Pour qu’ils reflètent mieux la réalité locale, les chercheurs misent sur des collaborations avec les médias. Les laboratoires les sollicitent pour obtenir des émissions, des articles, des données locales afin d’entraîner des intelligences artificielles plus ancrées dans la réalité du continent. Et le nombre de communautés qui s’intéresse au numérique augmente d’année en année. Des organisations telles que Deep Learning Indaba, le rendez-vous annuel de la communauté africaine de l’apprentissage automatique et de l’IA, ou Masakhane, une communauté panafricaine dédiée à la recherche en intelligence artificielle, en particulier dans le domaine du traitement automatique des langues africaines.

Manque de moyens

L’intérêt pour l’intelligence artificielle est manifeste partout en Afrique. De nombreuses universités francophones et anglophones ont intégré des formations en lien avec le sujet. Et, depuis une quinzaine d’années, la qualité de l’apprentissage évolue. « Aujourd’hui, la qualité des enseignements est quasiment équivalente à ce qui se fait en Occident ou en Asie, explique Paulin Melatagia. À la seule différence que l’on n’a peut-être pas accès aux équipements qui permettraient de faire des expérimentations de même qualité. »

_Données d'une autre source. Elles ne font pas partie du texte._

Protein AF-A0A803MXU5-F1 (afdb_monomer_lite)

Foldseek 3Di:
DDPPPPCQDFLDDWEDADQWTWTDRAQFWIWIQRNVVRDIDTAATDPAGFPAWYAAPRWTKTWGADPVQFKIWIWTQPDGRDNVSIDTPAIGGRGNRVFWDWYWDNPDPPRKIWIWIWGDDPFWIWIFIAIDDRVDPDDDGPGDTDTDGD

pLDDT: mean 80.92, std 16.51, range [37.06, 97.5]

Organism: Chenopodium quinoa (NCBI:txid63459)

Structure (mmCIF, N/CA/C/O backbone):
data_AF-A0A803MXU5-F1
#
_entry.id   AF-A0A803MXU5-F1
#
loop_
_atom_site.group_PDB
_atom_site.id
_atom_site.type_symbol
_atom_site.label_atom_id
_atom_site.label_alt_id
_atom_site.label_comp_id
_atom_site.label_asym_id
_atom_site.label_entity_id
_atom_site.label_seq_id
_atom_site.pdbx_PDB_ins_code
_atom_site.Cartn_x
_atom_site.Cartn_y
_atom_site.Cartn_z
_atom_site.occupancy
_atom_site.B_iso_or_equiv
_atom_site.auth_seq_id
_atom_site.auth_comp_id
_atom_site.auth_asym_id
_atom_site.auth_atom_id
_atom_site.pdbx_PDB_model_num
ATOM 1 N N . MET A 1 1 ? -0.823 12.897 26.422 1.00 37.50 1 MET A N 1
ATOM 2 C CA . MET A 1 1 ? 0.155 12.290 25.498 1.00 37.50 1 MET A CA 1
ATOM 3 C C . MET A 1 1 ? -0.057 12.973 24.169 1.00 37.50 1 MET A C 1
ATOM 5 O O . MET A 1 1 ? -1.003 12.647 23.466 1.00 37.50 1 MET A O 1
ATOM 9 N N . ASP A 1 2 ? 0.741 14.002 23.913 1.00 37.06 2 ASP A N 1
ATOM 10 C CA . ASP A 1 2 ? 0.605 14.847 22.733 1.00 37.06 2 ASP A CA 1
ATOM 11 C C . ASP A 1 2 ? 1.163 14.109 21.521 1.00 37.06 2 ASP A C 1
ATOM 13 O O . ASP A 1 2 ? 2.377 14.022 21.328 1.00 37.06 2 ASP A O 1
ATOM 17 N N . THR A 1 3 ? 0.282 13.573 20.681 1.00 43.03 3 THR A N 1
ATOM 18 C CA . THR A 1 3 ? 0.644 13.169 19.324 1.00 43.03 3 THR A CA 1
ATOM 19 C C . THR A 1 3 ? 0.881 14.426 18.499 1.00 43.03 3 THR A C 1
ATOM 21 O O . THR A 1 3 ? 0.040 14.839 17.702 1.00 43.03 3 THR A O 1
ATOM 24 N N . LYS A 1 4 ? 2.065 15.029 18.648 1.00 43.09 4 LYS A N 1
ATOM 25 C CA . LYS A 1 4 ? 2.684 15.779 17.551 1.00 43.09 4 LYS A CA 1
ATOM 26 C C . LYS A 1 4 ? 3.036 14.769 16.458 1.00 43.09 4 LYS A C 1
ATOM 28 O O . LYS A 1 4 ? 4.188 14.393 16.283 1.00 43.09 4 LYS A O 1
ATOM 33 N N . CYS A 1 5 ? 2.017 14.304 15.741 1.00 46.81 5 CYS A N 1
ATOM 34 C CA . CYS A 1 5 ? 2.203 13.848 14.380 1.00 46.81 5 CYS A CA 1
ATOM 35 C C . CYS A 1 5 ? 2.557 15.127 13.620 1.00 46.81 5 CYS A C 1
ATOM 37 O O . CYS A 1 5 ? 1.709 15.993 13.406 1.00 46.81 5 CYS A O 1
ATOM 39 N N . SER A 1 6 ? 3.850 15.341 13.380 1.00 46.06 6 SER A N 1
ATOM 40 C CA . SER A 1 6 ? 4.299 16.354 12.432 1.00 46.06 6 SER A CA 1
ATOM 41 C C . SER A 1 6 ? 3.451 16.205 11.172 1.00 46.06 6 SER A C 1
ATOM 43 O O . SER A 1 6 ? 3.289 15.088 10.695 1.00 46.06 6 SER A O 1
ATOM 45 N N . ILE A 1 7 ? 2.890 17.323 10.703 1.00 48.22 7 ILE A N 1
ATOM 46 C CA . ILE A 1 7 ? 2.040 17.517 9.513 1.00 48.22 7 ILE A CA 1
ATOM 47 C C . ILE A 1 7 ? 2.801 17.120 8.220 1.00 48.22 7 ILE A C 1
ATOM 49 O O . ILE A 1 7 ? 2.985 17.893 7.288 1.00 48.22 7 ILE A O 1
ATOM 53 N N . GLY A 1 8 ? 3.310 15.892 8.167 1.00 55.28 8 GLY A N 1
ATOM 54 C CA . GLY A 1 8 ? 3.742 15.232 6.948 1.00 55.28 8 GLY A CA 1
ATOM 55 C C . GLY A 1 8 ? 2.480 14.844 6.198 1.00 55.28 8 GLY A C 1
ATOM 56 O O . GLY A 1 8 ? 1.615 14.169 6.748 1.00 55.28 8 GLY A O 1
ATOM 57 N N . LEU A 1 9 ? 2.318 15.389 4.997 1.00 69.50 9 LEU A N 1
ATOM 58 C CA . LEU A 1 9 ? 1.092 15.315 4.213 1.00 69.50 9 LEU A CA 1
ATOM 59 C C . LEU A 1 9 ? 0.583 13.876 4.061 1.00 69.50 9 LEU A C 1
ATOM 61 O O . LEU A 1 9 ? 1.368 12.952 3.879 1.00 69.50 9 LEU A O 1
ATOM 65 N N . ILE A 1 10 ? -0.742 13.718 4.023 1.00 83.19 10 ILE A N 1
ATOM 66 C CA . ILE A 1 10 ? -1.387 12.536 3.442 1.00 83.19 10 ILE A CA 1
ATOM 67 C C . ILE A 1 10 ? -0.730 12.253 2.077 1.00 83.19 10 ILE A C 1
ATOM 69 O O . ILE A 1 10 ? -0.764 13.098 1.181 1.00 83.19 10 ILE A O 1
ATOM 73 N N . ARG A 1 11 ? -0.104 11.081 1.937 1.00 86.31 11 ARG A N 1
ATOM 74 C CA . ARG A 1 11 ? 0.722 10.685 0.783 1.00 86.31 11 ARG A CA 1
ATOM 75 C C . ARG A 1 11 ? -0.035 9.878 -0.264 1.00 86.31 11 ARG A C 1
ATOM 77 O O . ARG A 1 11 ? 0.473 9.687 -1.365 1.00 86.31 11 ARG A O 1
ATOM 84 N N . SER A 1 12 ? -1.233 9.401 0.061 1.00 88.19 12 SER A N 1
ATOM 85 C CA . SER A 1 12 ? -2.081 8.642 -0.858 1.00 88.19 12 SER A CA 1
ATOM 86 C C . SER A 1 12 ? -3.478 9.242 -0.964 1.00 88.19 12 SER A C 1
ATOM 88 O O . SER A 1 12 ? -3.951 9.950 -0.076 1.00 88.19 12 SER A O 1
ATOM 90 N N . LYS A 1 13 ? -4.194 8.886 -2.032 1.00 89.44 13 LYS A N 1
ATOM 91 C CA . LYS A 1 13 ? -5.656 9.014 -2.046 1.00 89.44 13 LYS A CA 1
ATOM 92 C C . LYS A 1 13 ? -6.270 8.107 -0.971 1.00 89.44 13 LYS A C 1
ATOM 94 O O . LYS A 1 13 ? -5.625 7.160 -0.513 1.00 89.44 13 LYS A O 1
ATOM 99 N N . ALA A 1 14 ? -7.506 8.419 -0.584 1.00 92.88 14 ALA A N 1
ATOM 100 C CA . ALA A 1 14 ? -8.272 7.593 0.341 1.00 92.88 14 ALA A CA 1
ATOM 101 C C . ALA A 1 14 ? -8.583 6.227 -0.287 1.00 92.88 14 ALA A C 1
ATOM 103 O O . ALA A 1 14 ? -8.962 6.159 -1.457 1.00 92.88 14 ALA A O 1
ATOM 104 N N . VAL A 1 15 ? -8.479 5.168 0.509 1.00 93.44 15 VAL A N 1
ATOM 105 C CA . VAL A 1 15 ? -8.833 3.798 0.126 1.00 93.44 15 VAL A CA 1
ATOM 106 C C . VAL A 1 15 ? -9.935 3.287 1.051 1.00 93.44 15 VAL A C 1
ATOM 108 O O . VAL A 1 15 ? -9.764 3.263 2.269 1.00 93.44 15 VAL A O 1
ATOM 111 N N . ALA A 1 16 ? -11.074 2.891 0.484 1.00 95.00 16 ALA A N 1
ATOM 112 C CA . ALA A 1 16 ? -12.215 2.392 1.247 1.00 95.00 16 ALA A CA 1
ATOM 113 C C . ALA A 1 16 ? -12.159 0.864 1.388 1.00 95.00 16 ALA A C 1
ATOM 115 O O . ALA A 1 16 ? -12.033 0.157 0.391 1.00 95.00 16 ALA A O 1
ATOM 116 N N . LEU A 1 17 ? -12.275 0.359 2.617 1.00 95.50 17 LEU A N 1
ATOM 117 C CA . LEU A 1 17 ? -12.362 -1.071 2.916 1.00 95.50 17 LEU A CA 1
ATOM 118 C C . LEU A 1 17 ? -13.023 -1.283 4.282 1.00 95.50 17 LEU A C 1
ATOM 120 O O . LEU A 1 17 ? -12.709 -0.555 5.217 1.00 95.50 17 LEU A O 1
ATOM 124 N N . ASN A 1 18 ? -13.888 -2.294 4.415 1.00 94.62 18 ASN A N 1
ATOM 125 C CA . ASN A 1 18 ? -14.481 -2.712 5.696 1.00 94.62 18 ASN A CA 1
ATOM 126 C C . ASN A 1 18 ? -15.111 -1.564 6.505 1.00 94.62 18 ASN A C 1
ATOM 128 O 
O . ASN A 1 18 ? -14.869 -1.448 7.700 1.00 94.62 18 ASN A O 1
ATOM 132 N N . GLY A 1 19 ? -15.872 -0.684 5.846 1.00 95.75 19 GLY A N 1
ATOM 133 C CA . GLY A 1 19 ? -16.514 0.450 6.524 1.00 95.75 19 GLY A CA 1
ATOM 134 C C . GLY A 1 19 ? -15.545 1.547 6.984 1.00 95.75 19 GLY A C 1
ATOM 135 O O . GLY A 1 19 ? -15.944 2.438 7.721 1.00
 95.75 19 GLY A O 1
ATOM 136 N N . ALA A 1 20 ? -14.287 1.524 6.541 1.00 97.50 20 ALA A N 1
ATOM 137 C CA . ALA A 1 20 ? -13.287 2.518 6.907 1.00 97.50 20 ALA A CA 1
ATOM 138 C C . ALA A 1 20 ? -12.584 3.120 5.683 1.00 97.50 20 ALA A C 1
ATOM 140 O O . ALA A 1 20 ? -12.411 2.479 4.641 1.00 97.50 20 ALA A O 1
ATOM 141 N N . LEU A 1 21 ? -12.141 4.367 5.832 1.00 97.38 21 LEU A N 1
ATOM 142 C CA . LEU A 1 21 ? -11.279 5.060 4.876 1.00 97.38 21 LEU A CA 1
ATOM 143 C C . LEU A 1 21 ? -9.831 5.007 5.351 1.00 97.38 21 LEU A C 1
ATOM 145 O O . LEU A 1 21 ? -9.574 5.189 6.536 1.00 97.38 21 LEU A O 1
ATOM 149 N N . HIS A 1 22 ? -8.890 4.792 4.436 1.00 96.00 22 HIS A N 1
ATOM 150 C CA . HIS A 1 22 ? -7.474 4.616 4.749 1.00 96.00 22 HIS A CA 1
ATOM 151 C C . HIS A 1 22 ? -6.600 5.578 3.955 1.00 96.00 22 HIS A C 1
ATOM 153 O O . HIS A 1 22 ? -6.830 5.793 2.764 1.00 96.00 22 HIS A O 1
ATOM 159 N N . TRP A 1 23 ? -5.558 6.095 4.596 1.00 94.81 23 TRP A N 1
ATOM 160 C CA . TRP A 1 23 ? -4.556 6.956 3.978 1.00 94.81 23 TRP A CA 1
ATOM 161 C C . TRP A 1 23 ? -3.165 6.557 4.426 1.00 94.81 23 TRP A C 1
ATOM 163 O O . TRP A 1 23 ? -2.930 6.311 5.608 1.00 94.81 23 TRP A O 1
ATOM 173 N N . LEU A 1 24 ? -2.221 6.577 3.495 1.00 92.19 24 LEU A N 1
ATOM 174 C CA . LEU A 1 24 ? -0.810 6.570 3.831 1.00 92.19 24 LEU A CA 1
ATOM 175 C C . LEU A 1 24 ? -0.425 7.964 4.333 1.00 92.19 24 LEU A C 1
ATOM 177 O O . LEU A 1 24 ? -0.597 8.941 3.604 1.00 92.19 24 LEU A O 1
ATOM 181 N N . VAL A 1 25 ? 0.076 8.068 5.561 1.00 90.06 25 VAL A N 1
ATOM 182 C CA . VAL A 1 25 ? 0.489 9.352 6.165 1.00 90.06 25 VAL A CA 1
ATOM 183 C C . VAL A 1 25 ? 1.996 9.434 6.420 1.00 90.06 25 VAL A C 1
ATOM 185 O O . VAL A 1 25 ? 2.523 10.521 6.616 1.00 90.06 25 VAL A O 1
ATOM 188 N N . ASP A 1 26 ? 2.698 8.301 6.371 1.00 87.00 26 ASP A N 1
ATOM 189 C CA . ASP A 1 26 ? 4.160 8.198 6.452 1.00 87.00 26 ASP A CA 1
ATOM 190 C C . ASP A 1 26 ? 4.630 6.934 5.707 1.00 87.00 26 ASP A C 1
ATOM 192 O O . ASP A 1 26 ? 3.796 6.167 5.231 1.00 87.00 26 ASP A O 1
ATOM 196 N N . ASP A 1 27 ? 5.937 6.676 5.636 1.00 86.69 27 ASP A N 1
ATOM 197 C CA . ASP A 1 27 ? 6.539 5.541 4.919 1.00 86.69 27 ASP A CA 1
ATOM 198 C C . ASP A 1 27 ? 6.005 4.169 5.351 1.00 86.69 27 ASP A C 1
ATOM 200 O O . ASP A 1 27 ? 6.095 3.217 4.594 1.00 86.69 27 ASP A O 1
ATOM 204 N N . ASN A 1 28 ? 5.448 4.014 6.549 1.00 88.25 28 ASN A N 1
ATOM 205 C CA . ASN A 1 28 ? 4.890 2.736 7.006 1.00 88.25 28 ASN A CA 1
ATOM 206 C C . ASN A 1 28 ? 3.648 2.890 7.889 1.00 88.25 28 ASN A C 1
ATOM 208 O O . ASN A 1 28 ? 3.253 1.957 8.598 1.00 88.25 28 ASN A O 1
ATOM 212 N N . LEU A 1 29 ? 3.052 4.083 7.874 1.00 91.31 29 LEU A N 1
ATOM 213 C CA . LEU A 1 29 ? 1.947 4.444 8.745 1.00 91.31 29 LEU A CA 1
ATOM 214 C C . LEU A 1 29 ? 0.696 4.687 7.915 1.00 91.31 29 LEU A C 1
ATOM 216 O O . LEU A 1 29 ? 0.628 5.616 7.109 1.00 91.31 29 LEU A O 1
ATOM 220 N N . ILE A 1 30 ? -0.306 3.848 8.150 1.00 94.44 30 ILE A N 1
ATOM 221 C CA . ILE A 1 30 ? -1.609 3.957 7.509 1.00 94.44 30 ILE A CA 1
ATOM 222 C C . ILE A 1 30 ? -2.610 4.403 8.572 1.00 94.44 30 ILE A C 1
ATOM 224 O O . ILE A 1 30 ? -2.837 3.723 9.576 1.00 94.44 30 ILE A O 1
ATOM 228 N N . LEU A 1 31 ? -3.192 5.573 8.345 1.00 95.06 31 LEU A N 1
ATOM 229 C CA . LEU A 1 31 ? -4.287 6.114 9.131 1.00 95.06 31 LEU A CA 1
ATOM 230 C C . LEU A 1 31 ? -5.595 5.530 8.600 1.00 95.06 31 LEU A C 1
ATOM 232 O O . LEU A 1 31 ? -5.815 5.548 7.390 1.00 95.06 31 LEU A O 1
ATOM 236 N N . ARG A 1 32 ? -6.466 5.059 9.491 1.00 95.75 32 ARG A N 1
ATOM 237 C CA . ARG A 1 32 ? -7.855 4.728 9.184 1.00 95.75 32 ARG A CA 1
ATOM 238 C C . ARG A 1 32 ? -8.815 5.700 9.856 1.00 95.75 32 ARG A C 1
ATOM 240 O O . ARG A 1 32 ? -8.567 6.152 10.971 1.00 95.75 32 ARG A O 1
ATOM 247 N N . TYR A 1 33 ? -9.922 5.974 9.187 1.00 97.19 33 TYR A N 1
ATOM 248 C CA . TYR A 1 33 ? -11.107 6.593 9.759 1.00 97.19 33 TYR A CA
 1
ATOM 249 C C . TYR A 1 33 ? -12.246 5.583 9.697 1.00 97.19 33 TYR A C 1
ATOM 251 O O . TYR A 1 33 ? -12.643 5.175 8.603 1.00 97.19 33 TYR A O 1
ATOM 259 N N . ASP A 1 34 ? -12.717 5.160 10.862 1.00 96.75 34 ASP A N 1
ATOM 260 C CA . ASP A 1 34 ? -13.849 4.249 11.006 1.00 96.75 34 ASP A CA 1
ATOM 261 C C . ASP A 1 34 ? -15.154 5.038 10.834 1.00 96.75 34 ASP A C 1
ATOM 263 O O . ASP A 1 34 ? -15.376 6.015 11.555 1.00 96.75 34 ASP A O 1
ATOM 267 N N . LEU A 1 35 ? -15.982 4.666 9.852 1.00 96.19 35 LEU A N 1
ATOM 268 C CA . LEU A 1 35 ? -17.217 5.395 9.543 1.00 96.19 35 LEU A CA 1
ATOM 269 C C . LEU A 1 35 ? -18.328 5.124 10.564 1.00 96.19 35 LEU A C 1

Si les intentions politiques d’appui sont bien présentes, les moyens financiers peinent à suivre. Impossible donc de fonder des laboratoires. Pour contourner cet obstacle, les équipes de recherche s’appuient sur des financements privés qui leur permettent de collecter des données sur le terrain. Les informations collectées sont ensuite validées en collaboration avec des organisations en charge de la santé et d’associations d’agriculteurs. Dans l’espoir, rapide, de bâtir une intelligence artificielle représentative de la réalité africaine et de ses enjeux.